*INFORMATION PROVIDED*
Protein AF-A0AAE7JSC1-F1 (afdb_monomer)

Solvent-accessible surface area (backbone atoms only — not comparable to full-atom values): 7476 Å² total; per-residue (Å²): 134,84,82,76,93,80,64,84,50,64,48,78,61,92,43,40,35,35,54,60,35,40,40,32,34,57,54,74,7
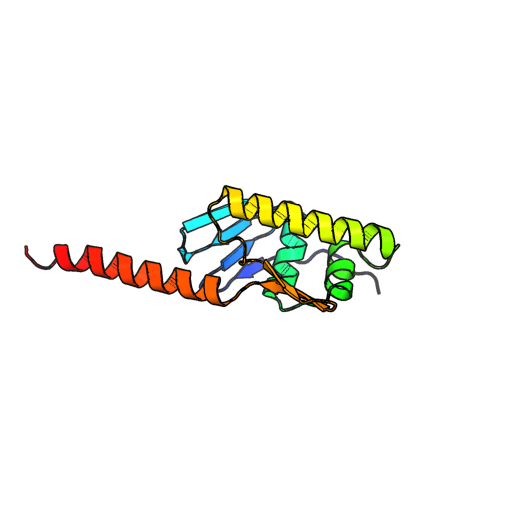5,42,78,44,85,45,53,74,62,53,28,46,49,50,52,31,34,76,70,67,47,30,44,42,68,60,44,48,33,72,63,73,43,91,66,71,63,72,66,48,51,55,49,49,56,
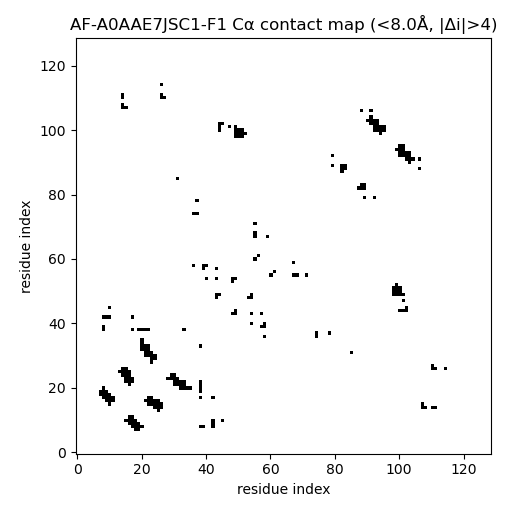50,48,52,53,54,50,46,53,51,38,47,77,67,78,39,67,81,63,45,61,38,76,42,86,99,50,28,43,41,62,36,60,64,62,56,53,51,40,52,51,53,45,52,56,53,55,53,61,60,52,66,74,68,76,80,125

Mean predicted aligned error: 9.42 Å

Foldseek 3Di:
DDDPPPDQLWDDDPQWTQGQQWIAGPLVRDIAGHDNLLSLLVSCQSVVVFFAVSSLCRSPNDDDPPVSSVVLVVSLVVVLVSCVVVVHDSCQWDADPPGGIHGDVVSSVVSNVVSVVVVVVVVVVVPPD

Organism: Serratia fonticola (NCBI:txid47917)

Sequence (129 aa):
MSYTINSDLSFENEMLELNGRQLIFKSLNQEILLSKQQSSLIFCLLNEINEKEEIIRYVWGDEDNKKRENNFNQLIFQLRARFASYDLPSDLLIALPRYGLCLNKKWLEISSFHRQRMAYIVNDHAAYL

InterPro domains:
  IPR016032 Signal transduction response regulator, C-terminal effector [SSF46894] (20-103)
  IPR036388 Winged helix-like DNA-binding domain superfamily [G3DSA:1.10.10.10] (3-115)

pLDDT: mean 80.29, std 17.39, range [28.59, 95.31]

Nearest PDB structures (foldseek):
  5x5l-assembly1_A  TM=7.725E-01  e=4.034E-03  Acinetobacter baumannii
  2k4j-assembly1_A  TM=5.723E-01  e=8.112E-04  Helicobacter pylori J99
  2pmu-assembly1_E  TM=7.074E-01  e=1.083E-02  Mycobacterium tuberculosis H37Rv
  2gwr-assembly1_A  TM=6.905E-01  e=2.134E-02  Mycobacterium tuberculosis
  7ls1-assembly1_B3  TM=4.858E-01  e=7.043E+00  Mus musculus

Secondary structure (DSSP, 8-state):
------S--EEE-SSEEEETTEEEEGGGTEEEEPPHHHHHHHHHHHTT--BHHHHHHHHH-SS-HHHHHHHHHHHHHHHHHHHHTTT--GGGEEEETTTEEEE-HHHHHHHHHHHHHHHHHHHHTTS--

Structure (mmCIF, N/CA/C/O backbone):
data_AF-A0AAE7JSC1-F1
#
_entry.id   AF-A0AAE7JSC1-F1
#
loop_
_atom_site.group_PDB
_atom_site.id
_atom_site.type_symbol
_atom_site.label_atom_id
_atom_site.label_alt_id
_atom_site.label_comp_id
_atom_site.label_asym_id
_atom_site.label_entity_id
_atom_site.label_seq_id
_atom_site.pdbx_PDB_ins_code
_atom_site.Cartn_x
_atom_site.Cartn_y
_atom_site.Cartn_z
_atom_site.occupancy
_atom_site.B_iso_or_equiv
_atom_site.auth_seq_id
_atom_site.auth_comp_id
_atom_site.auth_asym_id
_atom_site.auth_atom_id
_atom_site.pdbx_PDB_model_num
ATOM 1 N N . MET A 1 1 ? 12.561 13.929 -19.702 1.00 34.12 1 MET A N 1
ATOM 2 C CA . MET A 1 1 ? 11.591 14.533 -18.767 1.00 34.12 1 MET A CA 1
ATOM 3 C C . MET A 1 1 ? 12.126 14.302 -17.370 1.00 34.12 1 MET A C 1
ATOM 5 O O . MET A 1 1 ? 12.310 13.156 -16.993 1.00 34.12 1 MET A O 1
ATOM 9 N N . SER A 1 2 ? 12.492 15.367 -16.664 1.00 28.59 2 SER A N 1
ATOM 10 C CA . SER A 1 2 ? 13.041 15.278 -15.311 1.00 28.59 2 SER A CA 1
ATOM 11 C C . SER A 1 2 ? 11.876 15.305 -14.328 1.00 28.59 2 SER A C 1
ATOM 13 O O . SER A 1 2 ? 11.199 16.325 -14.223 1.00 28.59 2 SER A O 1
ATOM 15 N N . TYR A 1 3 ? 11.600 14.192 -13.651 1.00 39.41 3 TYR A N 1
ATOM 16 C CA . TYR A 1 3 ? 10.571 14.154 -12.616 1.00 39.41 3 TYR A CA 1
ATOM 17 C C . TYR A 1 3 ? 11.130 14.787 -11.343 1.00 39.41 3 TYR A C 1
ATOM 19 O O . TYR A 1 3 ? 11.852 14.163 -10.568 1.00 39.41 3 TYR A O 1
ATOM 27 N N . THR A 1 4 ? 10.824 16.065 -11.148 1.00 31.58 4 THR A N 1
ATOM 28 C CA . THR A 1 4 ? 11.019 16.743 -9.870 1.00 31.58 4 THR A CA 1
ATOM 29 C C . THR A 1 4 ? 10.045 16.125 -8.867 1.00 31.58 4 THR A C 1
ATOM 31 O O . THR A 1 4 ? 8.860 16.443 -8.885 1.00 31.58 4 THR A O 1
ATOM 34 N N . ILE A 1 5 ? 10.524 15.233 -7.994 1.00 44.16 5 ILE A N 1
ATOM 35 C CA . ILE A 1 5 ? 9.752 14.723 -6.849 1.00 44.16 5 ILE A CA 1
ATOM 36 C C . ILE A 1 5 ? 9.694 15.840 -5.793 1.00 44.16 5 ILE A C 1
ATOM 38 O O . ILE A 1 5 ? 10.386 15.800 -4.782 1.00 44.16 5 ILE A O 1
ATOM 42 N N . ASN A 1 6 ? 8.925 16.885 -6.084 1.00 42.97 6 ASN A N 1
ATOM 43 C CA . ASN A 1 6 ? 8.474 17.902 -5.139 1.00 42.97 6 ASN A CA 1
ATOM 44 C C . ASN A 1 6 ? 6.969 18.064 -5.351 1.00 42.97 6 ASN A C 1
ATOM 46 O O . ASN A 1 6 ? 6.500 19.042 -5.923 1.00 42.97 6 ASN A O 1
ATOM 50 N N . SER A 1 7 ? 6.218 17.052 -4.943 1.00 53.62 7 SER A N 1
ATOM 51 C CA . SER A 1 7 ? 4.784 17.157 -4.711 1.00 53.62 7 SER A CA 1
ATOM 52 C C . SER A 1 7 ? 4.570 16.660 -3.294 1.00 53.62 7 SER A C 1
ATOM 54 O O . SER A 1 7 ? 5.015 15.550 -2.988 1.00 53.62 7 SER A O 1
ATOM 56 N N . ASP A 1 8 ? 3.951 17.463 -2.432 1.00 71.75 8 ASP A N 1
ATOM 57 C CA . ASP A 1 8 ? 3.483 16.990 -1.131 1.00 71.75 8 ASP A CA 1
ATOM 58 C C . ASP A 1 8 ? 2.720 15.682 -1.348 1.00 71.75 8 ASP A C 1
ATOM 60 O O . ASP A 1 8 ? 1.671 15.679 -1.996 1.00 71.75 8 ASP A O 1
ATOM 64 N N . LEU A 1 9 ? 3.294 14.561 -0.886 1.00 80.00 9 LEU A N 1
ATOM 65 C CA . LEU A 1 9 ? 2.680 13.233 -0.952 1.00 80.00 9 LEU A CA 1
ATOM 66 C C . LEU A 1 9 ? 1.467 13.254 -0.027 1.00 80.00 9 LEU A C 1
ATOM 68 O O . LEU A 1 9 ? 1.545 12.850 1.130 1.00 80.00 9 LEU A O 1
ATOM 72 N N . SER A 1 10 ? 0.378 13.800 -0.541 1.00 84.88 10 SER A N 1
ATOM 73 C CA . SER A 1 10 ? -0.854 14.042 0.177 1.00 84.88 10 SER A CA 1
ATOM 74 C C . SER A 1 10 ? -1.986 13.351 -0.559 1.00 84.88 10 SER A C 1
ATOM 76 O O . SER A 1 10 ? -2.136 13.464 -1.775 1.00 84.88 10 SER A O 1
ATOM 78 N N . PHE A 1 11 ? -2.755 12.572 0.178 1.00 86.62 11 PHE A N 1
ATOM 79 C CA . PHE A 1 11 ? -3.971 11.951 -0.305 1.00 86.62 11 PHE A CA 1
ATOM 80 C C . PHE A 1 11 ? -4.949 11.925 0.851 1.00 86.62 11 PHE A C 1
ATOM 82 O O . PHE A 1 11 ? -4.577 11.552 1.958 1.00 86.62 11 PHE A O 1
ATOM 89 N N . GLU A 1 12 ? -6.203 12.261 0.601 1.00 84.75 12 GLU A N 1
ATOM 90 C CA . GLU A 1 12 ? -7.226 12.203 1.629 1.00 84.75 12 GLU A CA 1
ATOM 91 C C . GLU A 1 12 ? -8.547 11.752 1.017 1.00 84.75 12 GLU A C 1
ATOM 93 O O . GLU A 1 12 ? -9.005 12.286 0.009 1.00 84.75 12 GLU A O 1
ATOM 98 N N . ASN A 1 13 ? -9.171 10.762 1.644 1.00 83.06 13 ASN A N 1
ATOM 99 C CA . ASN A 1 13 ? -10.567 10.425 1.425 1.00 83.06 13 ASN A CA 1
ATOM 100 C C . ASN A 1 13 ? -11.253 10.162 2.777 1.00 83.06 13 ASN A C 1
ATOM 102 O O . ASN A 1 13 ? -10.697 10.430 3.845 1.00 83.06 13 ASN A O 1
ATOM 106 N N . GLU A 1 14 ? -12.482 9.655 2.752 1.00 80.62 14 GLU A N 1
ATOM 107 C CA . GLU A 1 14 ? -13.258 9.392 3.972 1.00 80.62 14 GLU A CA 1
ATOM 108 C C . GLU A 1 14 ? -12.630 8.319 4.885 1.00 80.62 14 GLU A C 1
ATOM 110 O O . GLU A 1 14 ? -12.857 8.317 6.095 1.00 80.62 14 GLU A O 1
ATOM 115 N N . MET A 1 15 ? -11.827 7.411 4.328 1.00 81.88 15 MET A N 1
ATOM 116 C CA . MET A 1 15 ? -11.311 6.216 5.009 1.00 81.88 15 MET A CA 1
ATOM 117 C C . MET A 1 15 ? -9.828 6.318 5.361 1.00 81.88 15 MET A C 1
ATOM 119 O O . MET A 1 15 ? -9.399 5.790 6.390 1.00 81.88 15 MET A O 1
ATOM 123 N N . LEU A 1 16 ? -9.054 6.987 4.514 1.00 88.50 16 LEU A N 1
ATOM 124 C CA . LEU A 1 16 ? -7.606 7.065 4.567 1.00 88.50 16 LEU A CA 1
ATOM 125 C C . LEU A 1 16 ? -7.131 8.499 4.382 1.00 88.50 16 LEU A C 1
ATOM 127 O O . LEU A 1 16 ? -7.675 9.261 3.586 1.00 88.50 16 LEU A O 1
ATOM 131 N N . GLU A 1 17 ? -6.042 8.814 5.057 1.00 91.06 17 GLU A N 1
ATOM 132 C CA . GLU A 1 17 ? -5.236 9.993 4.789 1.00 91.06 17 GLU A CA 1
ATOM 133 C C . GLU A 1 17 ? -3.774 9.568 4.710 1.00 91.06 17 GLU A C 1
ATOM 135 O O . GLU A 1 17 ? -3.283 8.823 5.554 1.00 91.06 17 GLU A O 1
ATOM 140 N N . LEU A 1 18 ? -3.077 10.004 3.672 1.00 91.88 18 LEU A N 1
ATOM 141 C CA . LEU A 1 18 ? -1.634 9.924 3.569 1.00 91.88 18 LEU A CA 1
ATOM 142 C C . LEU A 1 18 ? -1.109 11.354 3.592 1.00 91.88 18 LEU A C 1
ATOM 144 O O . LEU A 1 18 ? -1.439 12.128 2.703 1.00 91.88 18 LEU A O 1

*WORK REQUIRED*
The lines from the one containing "ATOM 89 N N" through the final line of the listing above are to be repeated exactly, and nothing else is to be printed.

*TASK RESULT*
ATOM 89 N N . GLU A 1 12 ? -6.203 12.261 0.601 1.00 84.75 12 GLU A N 1
ATOM 90 C CA . GLU A 1 12 ? -7.226 12.203 1.629 1.00 84.75 12 GLU A CA 1
ATOM 91 C C . GLU A 1 12 ? -8.547 11.752 1.017 1.00 84.75 12 GLU A C 1
ATOM 93 O O . GLU A 1 12 ? -9.005 12.286 0.009 1.00 84.75 12 GLU A O 1
ATOM 98 N N . ASN A 1 13 ? -9.171 10.762 1.644 1.00 83.06 13 ASN A N 1
ATOM 99 C CA . ASN A 1 13 ? -10.567 10.425 1.425 1.00 83.06 13 ASN A CA 1
ATOM 100 C C . ASN A 1 13 ? -11.253 10.162 2.777 1.00 83.06 13 ASN A C 1
ATOM 102 O O . ASN A 1 13 ? -10.697 10.430 3.845 1.00 83.06 13 ASN A O 1
ATOM 106 N N . GLU A 1 14 ? -12.482 9.655 2.752 1.00 80.62 14 GLU A N 1
ATOM 107 C CA . GLU A 1 14 ? -13.258 9.392 3.972 1.00 80.62 14 GLU A CA 1
ATOM 108 C C . GLU A 1 14 ? -12.630 8.319 4.885 1.00 80.62 14 GLU A C 1
ATOM 110 O O . GLU A 1 14 ? -12.857 8.317 6.095 1.00 80.62 14 GLU A O 1
ATOM 115 N N . MET A 1 15 ? -11.827 7.411 4.328 1.00 81.88 15 MET A N 1
ATOM 116 C CA . MET A 1 15 ? -11.311 6.216 5.009 1.00 81.88 15 MET A CA 1
ATOM 117 C C . MET A 1 15 ? -9.828 6.318 5.361 1.00 81.88 15 MET A C 1
ATOM 119 O O . MET A 1 15 ? -9.399 5.790 6.390 1.00 81.88 15 MET A O 1
ATOM 123 N N . LEU A 1 16 ? -9.054 6.987 4.514 1.00 88.50 16 LEU A N 1
ATOM 124 C CA . LEU A 1 16 ? -7.606 7.065 4.567 1.00 88.50 16 LEU A CA 1
ATOM 125 C C . LEU A 1 16 ? -7.131 8.499 4.382 1.00 88.50 16 LEU A C 1
ATOM 127 O O . LEU A 1 16 ? -7.675 9.261 3.586 1.00 88.50 16 LEU A O 1
ATOM 131 N N . GLU A 1 17 ? -6.042 8.814 5.057 1.00 91.06 17 GLU A N 1
ATOM 132 C CA . GLU A 1 17 ? -5.236 9.993 4.789 1.00 91.06 17 GLU A CA 1
ATOM 133 C C . GLU A 1 17 ? -3.774 9.568 4.710 1.00 91.06 17 GLU A C 1
ATOM 135 O O . GLU A 1 17 ? -3.283 8.823 5.554 1.00 91.06 17 GLU A O 1
ATOM 140 N N . LEU A 1 18 ? -3.077 10.004 3.672 1.00 91.88 18 LEU A N 1
ATOM 141 C CA . LEU A 1 18 ? -1.634 9.924 3.569 1.00 91.88 18 LEU A CA 1
ATOM 142 C C . LEU A 1 18 ? -1.109 11.354 3.592 1.00 91.88 18 LEU A C 1
ATOM 144 O O . LEU A 1 18 ? -1.439 12.128 2.703 1.00 91.88 18 LEU A O 1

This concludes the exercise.